▶ WORK REQUIRED:
Your answer should be the exact lines of the data below from the one containing "ATOM 107 N N" through the one containing "ATOM 134 O O"; please include nothing else.

▶ PROVIDED RECORDS:
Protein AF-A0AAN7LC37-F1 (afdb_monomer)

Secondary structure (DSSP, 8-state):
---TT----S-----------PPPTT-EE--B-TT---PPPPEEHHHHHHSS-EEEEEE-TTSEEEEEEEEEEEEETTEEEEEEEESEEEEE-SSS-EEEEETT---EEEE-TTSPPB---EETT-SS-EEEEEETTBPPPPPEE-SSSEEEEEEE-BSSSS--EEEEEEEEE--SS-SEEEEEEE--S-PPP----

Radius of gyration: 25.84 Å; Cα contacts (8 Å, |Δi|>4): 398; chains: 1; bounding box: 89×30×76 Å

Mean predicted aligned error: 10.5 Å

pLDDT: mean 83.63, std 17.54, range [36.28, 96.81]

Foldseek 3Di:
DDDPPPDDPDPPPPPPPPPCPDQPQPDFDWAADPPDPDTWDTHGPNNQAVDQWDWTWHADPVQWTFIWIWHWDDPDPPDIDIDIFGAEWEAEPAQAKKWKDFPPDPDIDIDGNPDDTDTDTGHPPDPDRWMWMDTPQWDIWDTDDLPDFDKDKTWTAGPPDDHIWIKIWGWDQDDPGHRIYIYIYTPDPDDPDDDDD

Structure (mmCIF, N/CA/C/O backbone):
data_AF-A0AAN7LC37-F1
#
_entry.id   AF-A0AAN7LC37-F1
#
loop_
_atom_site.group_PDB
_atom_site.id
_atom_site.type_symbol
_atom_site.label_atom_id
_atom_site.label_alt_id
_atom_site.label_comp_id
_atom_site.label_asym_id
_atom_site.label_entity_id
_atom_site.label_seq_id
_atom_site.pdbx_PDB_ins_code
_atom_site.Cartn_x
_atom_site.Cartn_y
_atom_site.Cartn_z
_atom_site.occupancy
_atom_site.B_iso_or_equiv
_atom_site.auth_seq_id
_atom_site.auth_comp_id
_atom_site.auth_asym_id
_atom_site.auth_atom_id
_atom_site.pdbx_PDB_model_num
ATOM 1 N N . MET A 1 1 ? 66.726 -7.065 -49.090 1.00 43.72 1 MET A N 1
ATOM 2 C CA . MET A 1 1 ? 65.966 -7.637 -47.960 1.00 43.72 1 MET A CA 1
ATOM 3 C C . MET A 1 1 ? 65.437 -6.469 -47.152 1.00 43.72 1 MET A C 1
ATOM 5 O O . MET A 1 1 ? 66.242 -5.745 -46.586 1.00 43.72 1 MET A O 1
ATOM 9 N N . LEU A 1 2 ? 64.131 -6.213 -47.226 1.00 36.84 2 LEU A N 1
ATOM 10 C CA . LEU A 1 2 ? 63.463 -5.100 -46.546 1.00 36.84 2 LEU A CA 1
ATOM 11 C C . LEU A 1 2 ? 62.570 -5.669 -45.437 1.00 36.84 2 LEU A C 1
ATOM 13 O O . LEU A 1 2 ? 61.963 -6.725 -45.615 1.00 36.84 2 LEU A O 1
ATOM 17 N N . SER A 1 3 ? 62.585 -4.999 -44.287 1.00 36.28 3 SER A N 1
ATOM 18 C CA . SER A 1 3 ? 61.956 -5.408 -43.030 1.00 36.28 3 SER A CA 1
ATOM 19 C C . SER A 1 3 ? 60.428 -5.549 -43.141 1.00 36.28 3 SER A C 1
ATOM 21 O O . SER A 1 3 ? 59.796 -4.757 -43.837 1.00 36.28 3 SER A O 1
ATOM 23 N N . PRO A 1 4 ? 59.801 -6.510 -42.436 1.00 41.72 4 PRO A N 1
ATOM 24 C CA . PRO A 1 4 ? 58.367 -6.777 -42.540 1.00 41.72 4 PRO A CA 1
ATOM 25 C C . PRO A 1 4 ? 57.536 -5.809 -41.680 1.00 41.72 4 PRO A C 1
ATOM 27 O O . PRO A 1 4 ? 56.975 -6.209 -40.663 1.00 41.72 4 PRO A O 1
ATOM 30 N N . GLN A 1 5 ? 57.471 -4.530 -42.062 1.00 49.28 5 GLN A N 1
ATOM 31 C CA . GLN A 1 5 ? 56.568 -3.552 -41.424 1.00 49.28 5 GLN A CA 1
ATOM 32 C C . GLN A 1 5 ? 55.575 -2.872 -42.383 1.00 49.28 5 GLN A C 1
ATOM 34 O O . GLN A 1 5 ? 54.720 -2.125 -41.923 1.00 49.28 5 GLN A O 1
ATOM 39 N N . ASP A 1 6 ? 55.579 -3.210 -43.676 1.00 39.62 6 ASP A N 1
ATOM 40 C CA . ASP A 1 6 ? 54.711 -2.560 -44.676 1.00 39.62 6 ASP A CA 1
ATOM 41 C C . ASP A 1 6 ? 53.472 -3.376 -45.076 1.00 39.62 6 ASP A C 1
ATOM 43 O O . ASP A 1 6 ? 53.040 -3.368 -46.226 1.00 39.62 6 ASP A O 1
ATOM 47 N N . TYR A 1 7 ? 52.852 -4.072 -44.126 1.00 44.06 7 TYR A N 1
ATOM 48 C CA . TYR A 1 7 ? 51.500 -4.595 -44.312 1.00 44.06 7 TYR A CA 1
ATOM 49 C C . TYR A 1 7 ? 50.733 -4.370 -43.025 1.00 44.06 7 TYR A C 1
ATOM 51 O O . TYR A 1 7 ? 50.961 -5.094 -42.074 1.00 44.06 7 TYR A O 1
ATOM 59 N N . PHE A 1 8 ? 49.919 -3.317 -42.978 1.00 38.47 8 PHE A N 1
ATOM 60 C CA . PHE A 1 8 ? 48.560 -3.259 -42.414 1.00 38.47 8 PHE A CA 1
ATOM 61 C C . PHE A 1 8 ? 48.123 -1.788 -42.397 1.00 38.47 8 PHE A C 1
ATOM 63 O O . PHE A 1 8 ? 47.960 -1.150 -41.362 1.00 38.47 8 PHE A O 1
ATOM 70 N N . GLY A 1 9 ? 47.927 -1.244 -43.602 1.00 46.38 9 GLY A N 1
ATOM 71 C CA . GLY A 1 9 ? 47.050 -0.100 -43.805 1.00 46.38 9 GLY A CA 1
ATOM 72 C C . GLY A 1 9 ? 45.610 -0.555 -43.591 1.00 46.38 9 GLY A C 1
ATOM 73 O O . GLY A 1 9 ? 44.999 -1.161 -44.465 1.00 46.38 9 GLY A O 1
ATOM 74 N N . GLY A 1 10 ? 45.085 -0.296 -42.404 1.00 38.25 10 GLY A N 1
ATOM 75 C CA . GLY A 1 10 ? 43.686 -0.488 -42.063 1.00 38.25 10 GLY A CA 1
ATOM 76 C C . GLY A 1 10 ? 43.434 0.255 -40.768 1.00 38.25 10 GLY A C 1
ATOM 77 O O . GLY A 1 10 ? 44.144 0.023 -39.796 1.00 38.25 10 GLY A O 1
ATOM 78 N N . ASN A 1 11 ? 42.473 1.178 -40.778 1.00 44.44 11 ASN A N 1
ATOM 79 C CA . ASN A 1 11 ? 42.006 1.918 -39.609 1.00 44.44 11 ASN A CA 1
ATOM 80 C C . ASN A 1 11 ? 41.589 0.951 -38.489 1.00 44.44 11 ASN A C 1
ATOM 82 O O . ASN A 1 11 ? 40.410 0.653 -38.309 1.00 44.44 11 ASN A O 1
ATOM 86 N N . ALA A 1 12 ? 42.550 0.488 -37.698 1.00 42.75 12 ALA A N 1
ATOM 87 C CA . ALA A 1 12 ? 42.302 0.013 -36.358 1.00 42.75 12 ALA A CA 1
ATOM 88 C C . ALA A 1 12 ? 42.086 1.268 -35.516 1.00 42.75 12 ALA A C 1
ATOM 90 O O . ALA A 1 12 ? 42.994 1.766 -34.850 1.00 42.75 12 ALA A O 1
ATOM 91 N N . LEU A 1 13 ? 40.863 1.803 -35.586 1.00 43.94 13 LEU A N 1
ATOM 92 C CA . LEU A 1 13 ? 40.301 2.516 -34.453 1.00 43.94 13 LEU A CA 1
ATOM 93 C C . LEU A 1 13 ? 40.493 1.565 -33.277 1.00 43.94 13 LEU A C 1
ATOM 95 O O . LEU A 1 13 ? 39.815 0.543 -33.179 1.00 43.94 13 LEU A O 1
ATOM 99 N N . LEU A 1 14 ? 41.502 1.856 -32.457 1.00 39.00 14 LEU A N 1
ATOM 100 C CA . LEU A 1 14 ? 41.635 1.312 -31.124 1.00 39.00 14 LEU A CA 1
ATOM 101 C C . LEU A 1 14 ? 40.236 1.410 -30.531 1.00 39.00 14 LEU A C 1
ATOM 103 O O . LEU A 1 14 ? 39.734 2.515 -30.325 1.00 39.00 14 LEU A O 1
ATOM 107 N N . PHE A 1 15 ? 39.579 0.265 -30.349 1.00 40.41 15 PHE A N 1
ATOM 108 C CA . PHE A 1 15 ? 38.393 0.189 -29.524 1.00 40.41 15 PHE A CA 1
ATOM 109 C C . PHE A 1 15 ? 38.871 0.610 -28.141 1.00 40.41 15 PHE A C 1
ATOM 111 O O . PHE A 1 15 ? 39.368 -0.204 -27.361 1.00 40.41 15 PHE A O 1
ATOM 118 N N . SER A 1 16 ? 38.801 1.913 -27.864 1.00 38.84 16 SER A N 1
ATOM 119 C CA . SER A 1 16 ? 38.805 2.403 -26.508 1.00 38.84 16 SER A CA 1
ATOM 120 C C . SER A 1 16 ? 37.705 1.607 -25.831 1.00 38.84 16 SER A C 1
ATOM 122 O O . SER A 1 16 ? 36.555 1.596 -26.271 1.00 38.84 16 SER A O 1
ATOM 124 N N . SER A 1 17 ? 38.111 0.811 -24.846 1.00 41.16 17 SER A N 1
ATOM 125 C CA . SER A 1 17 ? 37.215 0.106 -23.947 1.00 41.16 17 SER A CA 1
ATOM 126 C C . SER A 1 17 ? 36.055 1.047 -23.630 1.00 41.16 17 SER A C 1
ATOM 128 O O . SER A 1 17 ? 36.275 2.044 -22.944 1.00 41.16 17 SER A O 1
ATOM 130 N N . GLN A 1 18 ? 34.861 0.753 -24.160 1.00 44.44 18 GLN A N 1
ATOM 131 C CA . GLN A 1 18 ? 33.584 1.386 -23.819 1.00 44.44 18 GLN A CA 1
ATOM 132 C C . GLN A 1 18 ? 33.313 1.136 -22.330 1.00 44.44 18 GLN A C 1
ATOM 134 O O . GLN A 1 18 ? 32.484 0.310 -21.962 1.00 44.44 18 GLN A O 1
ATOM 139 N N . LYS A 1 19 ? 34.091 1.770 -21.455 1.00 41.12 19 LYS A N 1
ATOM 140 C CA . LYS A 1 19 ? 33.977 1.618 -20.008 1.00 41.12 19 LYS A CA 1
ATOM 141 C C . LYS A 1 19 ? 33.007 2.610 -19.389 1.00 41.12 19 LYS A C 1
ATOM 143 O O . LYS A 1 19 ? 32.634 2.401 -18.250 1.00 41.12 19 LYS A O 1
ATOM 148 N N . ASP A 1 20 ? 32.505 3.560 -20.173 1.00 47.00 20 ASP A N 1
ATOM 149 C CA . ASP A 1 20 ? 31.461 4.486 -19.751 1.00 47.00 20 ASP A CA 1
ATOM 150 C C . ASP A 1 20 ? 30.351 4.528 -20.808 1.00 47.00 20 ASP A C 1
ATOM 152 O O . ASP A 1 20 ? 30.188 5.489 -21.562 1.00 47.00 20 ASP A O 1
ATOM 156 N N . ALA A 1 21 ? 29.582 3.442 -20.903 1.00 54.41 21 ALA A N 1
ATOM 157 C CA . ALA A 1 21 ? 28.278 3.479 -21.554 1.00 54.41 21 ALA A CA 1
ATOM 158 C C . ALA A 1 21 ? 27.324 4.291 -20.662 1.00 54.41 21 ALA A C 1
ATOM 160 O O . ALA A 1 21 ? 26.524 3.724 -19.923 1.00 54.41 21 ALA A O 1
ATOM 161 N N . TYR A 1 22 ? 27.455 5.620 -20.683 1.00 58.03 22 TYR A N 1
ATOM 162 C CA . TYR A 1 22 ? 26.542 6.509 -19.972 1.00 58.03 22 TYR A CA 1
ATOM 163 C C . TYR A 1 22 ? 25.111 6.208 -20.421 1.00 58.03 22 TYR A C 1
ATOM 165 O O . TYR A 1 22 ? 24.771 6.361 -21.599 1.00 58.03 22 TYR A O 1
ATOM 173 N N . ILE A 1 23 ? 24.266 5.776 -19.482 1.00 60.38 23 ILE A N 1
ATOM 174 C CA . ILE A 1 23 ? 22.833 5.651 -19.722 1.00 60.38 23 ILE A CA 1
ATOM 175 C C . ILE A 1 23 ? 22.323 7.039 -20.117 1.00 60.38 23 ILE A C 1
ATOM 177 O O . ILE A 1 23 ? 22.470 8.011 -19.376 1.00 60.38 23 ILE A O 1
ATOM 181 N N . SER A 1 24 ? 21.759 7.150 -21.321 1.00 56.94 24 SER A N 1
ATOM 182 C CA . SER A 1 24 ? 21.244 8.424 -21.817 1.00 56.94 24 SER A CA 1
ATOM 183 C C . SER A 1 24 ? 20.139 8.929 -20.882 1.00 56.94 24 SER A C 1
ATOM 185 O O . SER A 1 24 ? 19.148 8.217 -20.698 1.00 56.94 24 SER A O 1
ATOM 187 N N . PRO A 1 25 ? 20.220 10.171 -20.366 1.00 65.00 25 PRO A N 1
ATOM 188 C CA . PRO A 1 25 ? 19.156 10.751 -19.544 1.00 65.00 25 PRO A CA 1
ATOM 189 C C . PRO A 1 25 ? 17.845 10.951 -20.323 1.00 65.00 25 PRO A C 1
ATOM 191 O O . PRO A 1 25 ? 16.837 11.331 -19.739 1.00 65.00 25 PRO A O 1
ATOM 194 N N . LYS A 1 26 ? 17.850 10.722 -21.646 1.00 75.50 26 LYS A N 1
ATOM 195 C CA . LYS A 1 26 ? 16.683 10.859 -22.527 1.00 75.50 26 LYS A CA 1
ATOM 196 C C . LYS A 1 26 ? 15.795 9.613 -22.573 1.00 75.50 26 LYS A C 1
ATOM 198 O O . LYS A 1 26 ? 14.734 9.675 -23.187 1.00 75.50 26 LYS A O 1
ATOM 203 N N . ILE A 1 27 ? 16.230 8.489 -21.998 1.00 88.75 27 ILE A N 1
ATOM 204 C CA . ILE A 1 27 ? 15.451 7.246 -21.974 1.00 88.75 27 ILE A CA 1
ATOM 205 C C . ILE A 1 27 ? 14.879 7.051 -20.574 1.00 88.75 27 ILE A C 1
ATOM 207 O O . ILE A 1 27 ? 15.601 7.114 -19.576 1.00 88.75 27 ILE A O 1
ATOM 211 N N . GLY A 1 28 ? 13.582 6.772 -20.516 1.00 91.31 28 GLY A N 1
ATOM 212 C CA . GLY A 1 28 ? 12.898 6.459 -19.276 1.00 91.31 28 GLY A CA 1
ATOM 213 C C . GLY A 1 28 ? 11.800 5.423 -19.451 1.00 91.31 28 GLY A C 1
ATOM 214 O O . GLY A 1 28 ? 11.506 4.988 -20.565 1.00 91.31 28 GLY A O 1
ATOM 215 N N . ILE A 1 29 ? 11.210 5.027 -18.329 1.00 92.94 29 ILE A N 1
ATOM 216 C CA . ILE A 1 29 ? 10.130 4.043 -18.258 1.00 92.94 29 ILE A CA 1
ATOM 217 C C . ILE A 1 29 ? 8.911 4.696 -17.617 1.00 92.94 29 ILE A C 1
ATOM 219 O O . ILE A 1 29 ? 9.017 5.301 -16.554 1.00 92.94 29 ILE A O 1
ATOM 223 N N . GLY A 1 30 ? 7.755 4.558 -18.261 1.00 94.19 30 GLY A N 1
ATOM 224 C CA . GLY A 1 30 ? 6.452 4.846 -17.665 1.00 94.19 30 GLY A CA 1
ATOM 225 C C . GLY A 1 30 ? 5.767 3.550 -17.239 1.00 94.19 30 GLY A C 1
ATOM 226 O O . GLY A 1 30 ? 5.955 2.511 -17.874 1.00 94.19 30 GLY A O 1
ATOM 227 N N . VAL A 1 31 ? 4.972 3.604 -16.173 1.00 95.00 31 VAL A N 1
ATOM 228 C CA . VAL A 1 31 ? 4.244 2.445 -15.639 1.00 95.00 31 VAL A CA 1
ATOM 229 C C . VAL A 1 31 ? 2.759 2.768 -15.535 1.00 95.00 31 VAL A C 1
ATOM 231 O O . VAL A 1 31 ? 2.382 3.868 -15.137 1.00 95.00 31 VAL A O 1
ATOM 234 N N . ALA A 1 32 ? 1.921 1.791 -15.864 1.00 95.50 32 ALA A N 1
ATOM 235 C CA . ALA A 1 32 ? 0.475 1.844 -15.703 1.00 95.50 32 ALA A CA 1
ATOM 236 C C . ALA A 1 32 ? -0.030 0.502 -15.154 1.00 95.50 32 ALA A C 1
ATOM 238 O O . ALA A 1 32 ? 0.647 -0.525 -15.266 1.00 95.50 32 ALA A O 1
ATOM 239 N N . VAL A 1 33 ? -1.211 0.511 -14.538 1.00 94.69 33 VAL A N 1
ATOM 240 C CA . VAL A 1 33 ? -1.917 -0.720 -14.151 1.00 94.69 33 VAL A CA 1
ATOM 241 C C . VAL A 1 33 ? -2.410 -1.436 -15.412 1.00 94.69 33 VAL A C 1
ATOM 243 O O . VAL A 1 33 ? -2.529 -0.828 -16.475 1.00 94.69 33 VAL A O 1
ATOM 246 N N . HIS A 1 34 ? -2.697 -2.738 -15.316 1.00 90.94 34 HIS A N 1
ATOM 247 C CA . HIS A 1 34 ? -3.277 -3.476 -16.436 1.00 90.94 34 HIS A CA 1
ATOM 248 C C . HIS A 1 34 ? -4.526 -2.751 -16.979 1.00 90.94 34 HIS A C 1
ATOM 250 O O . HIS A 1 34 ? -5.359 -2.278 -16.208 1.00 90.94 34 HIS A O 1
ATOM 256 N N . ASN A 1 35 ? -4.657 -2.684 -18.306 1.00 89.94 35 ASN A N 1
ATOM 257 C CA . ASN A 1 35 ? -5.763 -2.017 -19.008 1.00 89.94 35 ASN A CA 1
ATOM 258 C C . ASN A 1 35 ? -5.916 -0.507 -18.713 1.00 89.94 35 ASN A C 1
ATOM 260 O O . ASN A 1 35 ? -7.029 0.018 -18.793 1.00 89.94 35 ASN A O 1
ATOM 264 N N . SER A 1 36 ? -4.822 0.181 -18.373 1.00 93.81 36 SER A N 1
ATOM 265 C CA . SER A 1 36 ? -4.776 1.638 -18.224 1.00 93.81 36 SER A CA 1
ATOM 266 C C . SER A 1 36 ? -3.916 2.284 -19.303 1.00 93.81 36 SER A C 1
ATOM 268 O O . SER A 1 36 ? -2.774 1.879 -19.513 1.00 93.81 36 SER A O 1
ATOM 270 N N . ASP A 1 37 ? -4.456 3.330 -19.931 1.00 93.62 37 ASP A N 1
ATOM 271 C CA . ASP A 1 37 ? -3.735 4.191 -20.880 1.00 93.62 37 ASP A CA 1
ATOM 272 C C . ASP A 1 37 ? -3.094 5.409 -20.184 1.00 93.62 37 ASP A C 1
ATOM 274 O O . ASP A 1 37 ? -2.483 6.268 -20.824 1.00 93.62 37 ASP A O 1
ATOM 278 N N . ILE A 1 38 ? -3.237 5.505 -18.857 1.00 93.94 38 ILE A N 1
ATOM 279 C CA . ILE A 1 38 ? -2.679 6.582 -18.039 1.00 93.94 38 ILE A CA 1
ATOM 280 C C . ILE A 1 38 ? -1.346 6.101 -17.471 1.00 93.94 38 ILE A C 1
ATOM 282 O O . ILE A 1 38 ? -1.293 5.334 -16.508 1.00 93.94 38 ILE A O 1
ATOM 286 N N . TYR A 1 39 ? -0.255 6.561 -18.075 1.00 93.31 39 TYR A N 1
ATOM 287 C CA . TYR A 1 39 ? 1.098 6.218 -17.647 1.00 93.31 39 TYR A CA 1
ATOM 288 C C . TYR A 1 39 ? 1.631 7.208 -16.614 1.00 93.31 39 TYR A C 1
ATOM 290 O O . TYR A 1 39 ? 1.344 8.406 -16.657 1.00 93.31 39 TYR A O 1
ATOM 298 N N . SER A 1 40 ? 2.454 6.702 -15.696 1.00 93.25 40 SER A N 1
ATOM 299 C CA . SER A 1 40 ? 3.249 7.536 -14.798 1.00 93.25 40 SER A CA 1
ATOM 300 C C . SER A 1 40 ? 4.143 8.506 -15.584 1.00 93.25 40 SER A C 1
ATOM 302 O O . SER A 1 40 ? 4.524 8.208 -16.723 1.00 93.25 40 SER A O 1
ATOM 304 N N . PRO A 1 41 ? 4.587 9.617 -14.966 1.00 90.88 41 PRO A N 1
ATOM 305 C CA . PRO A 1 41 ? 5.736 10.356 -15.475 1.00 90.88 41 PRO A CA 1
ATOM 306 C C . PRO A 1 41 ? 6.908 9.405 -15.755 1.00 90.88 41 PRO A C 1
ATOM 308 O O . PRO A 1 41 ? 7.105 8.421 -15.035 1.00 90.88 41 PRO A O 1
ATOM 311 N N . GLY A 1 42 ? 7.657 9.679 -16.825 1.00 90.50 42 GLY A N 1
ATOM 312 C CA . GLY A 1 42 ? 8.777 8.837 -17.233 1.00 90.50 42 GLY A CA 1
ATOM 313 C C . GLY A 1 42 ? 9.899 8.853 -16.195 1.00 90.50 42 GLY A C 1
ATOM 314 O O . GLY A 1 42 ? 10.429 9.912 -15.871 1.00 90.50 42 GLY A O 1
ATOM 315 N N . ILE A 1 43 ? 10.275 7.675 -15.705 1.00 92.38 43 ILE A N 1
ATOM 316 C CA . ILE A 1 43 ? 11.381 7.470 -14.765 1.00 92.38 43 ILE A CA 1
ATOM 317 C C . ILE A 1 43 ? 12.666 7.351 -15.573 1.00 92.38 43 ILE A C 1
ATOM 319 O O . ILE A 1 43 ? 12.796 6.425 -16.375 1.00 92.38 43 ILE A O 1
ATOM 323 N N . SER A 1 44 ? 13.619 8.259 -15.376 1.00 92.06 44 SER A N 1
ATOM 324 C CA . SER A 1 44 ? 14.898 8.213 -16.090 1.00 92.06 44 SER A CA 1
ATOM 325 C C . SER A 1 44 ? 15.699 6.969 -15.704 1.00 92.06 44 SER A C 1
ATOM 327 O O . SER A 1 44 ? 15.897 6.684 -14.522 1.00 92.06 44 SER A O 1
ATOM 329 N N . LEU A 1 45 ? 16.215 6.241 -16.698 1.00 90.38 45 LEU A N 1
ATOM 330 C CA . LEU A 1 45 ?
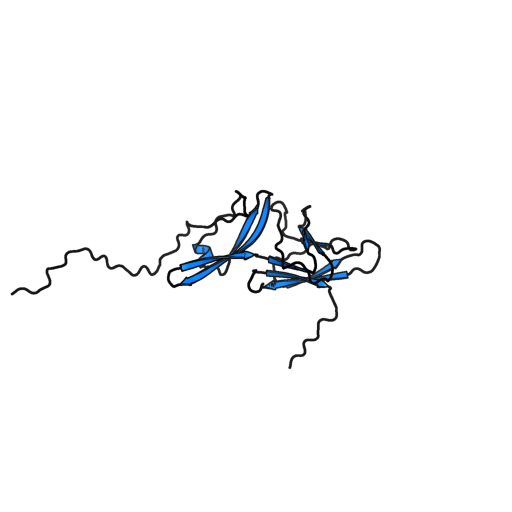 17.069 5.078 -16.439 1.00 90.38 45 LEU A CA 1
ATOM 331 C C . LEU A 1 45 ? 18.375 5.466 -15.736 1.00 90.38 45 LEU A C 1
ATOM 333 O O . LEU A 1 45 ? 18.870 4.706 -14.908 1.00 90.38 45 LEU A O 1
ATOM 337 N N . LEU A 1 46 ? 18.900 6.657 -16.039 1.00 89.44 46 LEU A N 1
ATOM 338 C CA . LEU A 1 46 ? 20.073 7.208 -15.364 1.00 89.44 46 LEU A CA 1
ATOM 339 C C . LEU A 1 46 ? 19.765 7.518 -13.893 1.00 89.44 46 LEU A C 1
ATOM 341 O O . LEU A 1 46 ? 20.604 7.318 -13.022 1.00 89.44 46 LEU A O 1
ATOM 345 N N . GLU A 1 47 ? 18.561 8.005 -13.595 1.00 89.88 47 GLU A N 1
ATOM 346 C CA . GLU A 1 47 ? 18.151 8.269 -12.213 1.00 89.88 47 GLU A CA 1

▶ RESPONSE TO THIS EXERCISE:
ATOM 107 N N . PHE A 1 15 ? 39.579 0.265 -30.349 1.00 40.41 15 PHE A N 1
ATOM 108 C CA . PHE A 1 15 ? 38.393 0.189 -29.524 1.00 40.41 15 PHE A CA 1
ATOM 109 C C . PHE A 1 15 ? 38.871 0.610 -28.141 1.00 40.41 15 PHE A C 1
ATOM 111 O O . PHE A 1 15 ? 39.368 -0.204 -27.361 1.00 40.41 15 PHE A O 1
ATOM 118 N N . SER A 1 16 ? 38.801 1.913 -27.864 1.00 38.84 16 SER A N 1
ATOM 119 C CA . SER A 1 16 ? 38.805 2.403 -26.508 1.00 38.84 16 SER A CA 1
ATOM 120 C C . SER A 1 16 ? 37.705 1.607 -25.831 1.00 38.84 16 SER A C 1
ATOM 122 O O . SER A 1 16 ? 36.555 1.596 -26.271 1.00 38.84 16 SER A O 1
ATOM 124 N N . SER A 1 17 ? 38.111 0.811 -24.846 1.00 41.16 17 SER A N 1
ATOM 125 C CA . SER A 1 17 ? 37.215 0.106 -23.947 1.00 41.16 17 SER A CA 1
ATOM 126 C C . SER A 1 17 ? 36.055 1.047 -23.630 1.00 41.16 17 SER A C 1
ATOM 128 O O . SER A 1 17 ? 36.275 2.044 -22.944 1.00 41.16 17 SER A O 1
ATOM 130 N N . GLN A 1 18 ? 34.861 0.753 -24.160 1.00 44.44 18 GLN A N 1
ATOM 131 C CA . GLN A 1 18 ? 33.584 1.386 -23.819 1.00 44.44 18 GLN A CA 1
ATOM 132 C C . GLN A 1 18 ? 33.313 1.136 -22.330 1.00 44.44 18 GLN A C 1
ATOM 134 O O . GLN A 1 18 ? 32.484 0.310 -21.962 1.00 44.44 18 GLN A O 1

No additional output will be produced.